A more naunced discovery, and one which I think suggests the potential both of the data and of the method, is revealed by comparing visualisations of the 'Title' field and of the 'Title' and 'Subject' fields combined. In the latter case, the subjects overwhelm the titles. This is to be expected: as the subjects are chosen by curators of the data at the point of digitisation we might expect these entries to form clusters and to reuse categories. Hence although the addition of the 'Subject' field to the 'Title' only increased the number of unique words from 30,621 to 33,178, it increases the total words from 660,981 words to 1,208,082 and the most frequent word from 2,877 occurances for "it's" to 12,000 for "party" (note: all counts correct after the application of standard stop words - with a few manual additions - to the data).
This additional data also changes the trends within the corpus. So whilst comparing 'police', 'unions', and 'strikes' in the Subject+Title corpus shows 'police' and 'strikes' as occuring with relatively equal frequency over time (or across the length of the text), when we look at only the text within the cartoons 'police' occurs with far greater frequency across the period (see above). What is going on here demonstrates the value of capturing implied meaning in metadata as opposed to merely inscribed text. The word 'police' is simply more likely to appear in cartoons: think of stock phrases such as "Stop! Police!" (and derivations thereof) or the appearance of the words 'Police Station' above or around the door of a building. Words such as 'unions' and 'strikes' are more likely on the other hand to only appear in natural speech: "Who's still out? Any new strikes?", "We're not against pay strikes mate", "I dunno Denis - if these strikes go on". So whereas the word 'police' and the theme of policing might appear together, the theme of striking and unions is more likely to be implied within a cartoon and is then more available for this sort of corpus analysis when that impled meaning has been captured and translated into text.

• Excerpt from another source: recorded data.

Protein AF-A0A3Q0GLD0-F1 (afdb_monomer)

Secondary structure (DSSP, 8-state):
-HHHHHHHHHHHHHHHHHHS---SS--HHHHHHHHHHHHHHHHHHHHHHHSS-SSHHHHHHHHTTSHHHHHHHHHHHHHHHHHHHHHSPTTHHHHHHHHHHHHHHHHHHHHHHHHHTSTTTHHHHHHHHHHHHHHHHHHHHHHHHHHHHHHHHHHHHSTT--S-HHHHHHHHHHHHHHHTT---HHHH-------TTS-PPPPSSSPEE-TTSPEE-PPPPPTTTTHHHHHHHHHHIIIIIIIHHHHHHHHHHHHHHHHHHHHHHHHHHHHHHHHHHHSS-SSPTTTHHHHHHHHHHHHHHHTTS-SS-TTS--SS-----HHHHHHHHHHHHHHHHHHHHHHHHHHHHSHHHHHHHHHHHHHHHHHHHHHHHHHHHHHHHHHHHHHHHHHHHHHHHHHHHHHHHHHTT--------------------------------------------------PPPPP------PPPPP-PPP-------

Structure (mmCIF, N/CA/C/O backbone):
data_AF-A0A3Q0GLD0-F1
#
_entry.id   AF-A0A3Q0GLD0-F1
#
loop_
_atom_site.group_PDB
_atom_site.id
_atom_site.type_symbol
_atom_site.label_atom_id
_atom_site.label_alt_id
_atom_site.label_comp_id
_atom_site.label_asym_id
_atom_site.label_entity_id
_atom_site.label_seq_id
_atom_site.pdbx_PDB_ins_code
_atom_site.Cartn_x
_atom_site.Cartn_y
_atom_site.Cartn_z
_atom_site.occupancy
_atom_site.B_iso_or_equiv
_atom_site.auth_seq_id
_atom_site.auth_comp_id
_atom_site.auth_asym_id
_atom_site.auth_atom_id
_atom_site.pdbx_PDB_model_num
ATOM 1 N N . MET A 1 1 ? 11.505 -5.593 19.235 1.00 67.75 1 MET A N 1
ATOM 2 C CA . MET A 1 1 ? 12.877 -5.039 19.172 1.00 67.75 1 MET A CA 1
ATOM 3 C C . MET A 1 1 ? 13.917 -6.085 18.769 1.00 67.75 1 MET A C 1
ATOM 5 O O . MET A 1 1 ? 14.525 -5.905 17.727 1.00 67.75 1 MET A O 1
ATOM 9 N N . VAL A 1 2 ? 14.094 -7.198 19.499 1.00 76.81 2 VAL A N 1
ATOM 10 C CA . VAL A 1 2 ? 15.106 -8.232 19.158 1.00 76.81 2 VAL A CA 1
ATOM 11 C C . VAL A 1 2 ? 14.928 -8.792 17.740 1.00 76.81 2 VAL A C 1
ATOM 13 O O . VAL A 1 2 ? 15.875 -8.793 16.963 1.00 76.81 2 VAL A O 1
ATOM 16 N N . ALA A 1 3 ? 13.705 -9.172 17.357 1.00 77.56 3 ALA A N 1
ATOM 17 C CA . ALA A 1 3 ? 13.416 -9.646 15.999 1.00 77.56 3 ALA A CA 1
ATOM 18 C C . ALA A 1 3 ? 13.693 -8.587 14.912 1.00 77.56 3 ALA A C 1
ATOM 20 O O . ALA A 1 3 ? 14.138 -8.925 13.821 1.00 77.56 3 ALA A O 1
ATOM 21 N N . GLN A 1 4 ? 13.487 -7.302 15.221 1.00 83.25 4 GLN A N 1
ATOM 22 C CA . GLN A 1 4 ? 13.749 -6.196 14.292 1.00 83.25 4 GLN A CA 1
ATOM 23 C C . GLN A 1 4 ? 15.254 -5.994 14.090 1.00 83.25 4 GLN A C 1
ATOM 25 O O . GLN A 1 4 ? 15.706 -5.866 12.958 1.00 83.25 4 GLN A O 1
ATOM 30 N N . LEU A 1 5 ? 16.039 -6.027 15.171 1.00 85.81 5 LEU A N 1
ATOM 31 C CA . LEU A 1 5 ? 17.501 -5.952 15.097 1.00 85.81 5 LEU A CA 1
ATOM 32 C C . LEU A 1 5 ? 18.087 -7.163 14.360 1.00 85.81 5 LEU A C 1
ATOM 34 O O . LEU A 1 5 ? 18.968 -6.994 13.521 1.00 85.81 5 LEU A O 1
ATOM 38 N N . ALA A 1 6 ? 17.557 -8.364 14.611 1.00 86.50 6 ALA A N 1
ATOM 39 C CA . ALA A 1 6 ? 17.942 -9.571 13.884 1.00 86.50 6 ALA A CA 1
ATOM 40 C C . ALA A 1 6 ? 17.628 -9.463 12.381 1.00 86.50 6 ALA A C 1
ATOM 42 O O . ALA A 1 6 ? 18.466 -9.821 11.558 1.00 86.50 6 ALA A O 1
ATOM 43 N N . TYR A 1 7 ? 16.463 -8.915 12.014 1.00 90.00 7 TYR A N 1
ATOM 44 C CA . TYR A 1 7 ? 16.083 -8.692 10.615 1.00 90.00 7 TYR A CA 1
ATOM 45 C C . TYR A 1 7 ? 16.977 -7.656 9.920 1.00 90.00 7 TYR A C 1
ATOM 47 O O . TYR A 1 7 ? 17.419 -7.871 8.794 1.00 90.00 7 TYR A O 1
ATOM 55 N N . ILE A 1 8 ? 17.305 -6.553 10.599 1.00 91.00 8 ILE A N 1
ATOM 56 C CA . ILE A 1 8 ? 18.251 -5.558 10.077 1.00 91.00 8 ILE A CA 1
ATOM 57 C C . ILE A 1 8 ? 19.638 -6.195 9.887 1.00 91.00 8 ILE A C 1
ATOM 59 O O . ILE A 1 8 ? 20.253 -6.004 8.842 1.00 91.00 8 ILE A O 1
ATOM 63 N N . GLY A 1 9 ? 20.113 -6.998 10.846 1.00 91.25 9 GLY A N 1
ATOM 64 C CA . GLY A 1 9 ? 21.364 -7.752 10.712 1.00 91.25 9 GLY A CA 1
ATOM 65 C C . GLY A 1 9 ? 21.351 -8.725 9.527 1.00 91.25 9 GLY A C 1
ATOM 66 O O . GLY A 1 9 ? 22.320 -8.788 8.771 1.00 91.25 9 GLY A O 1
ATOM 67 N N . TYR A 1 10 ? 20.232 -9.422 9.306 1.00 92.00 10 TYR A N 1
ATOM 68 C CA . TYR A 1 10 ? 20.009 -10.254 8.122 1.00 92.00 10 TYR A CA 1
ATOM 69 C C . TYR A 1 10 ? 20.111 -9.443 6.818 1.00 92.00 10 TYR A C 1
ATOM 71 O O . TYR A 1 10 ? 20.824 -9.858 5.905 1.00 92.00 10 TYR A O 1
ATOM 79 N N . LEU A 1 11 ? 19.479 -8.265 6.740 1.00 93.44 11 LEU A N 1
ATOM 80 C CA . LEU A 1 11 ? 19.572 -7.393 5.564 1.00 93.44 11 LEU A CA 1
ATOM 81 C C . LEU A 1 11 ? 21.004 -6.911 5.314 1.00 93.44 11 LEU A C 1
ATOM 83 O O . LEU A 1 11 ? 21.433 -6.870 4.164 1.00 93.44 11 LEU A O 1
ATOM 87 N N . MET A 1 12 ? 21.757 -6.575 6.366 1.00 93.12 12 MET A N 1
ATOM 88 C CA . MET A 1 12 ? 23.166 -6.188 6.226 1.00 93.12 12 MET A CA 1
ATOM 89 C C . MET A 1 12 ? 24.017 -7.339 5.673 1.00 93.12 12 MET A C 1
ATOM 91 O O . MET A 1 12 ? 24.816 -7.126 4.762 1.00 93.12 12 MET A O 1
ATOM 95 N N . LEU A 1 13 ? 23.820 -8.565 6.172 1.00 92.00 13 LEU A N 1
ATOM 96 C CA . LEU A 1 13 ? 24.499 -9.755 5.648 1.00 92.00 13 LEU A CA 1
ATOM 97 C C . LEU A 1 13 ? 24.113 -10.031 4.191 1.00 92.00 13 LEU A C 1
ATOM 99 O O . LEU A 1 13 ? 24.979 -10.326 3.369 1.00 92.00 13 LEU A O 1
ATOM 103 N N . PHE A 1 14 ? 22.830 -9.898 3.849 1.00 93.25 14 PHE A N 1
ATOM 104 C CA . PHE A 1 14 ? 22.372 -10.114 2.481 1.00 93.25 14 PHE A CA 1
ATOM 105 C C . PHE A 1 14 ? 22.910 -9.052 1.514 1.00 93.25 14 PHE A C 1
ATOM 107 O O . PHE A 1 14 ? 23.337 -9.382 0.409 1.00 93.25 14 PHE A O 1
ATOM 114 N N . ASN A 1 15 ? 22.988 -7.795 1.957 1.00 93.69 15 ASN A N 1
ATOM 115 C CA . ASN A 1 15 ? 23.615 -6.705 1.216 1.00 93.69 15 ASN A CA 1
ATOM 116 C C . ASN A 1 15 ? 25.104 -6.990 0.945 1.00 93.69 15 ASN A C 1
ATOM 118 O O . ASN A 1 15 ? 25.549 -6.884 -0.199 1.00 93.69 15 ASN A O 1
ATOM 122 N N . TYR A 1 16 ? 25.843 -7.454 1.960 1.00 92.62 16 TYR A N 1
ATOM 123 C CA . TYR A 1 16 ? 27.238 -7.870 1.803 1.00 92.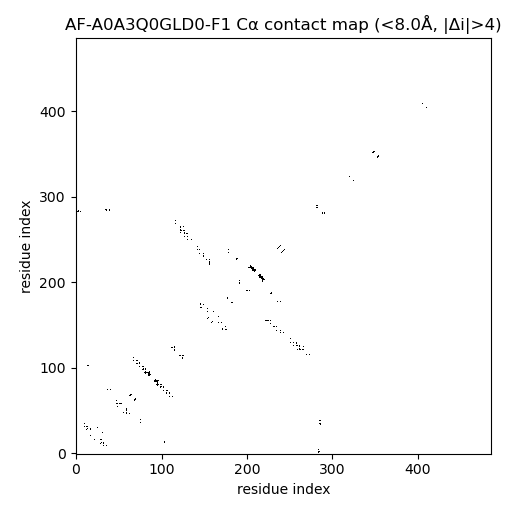62 16 TYR A CA 1
ATOM 124 C C . TYR A 1 16 ? 27.389 -8.980 0.752 1.00 92.62 16 TYR A C 1
ATOM 126 O O . TYR A 1 16 ? 28.229 -8.868 -0.137 1.00 92.62 16 TYR A O 1
ATOM 134 N N . ILE A 1 17 ? 26.545 -10.016 0.800 1.00 90.75 17 ILE A N 1
ATOM 135 C CA . ILE A 1 17 ? 26.592 -11.140 -0.149 1.00 90.75 17 ILE A CA 1
ATOM 136 C C . ILE A 1 17 ? 26.339 -10.680 -1.589 1.00 90.75 17 ILE A C 1
ATOM 138 O O . ILE A 1 17 ? 27.015 -11.150 -2.501 1.00 90.75 17 ILE A O 1
ATOM 142 N N . VAL A 1 18 ? 25.376 -9.779 -1.806 1.00 90.50 18 VAL A N 1
ATOM 143 C CA . VAL A 1 18 ? 25.019 -9.270 -3.142 1.00 90.50 18 VAL A CA 1
ATOM 144 C C . VAL A 1 18 ? 26.121 -8.378 -3.734 1.00 90.50 18 VAL A C 1
ATOM 146 O O . VAL A 1 18 ? 26.382 -8.443 -4.941 1.00 90.50 18 VAL A O 1
ATOM 149 N N . LEU A 1 19 ? 26.778 -7.562 -2.902 1.00 89.44 19 LEU A N 1
ATOM 150 C CA . LEU A 1 19 ? 27.829 -6.633 -3.334 1.00 89.44 19 LEU A CA 1
ATOM 151 C C . LEU A 1 19 ? 29.189 -7.309 -3.536 1.00 89.44 19 LEU A C 1
ATOM 153 O O . LEU A 1 19 ? 29.904 -6.988 -4.488 1.00 89.44 19 LEU A O 1
ATOM 157 N N . VAL A 1 20 ? 29.565 -8.225 -2.645 1.00 88.00 20 VAL A N 1
ATOM 158 C CA . VAL A 1 20 ? 30.876 -8.880 -2.665 1.00 88.00 20 VAL A CA 1
ATOM 159 C C . VAL A 1 20 ? 30.897 -10.018 -3.687 1.00 88.00 20 VAL A C 1
ATOM 161 O O . VAL A 1 20 ? 29.872 -10.572 -4.084 1.00 88.00 20 VAL A O 1
ATOM 164 N N . LYS A 1 21 ? 32.096 -10.350 -4.177 1.00 80.25 21 LYS A N 1
ATOM 165 C CA . LYS A 1 21 ? 32.289 -11.440 -5.132 1.00 80.25 21 LYS A CA 1
ATOM 166 C C . LYS A 1 21 ? 31.735 -12.750 -4.561 1.00 80.25 21 LYS A C 1
ATOM 168 O O . LYS A 1 21 ? 32.115 -13.188 -3.483 1.00 80.25 21 LYS A O 1
ATOM 173 N N . MET A 1 22 ? 30.869 -13.377 -5.346 1.00 79.12 22 MET A N 1
ATOM 174 C CA . MET A 1 22 ? 30.259 -14.664 -5.049 1.00 79.12 22 MET A CA 1
ATOM 175 C C . MET A 1 22 ? 31.107 -15.789 -5.654 1.00 79.12 22 MET A C 1
ATOM 177 O O . MET A 1 22 ? 31.211 -15.894 -6.879 1.00 79.12 22 MET A O 1
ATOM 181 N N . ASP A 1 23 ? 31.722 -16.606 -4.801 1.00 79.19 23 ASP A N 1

In the case of the BCA 1960s and 1970s collections this capturing of implied meaning was undertaken by paid experts. Today some of this sort of work can be outsourced to volunteering crowd: our own Picturing Canada project is an excellent example of how this could work for digital images. In a future post I will discuss with Nick Hiley, Head of the British Cartoon Archive, the challenges of creating high-quality descrptive metadata in an era where crowdsourcing is so in vogue.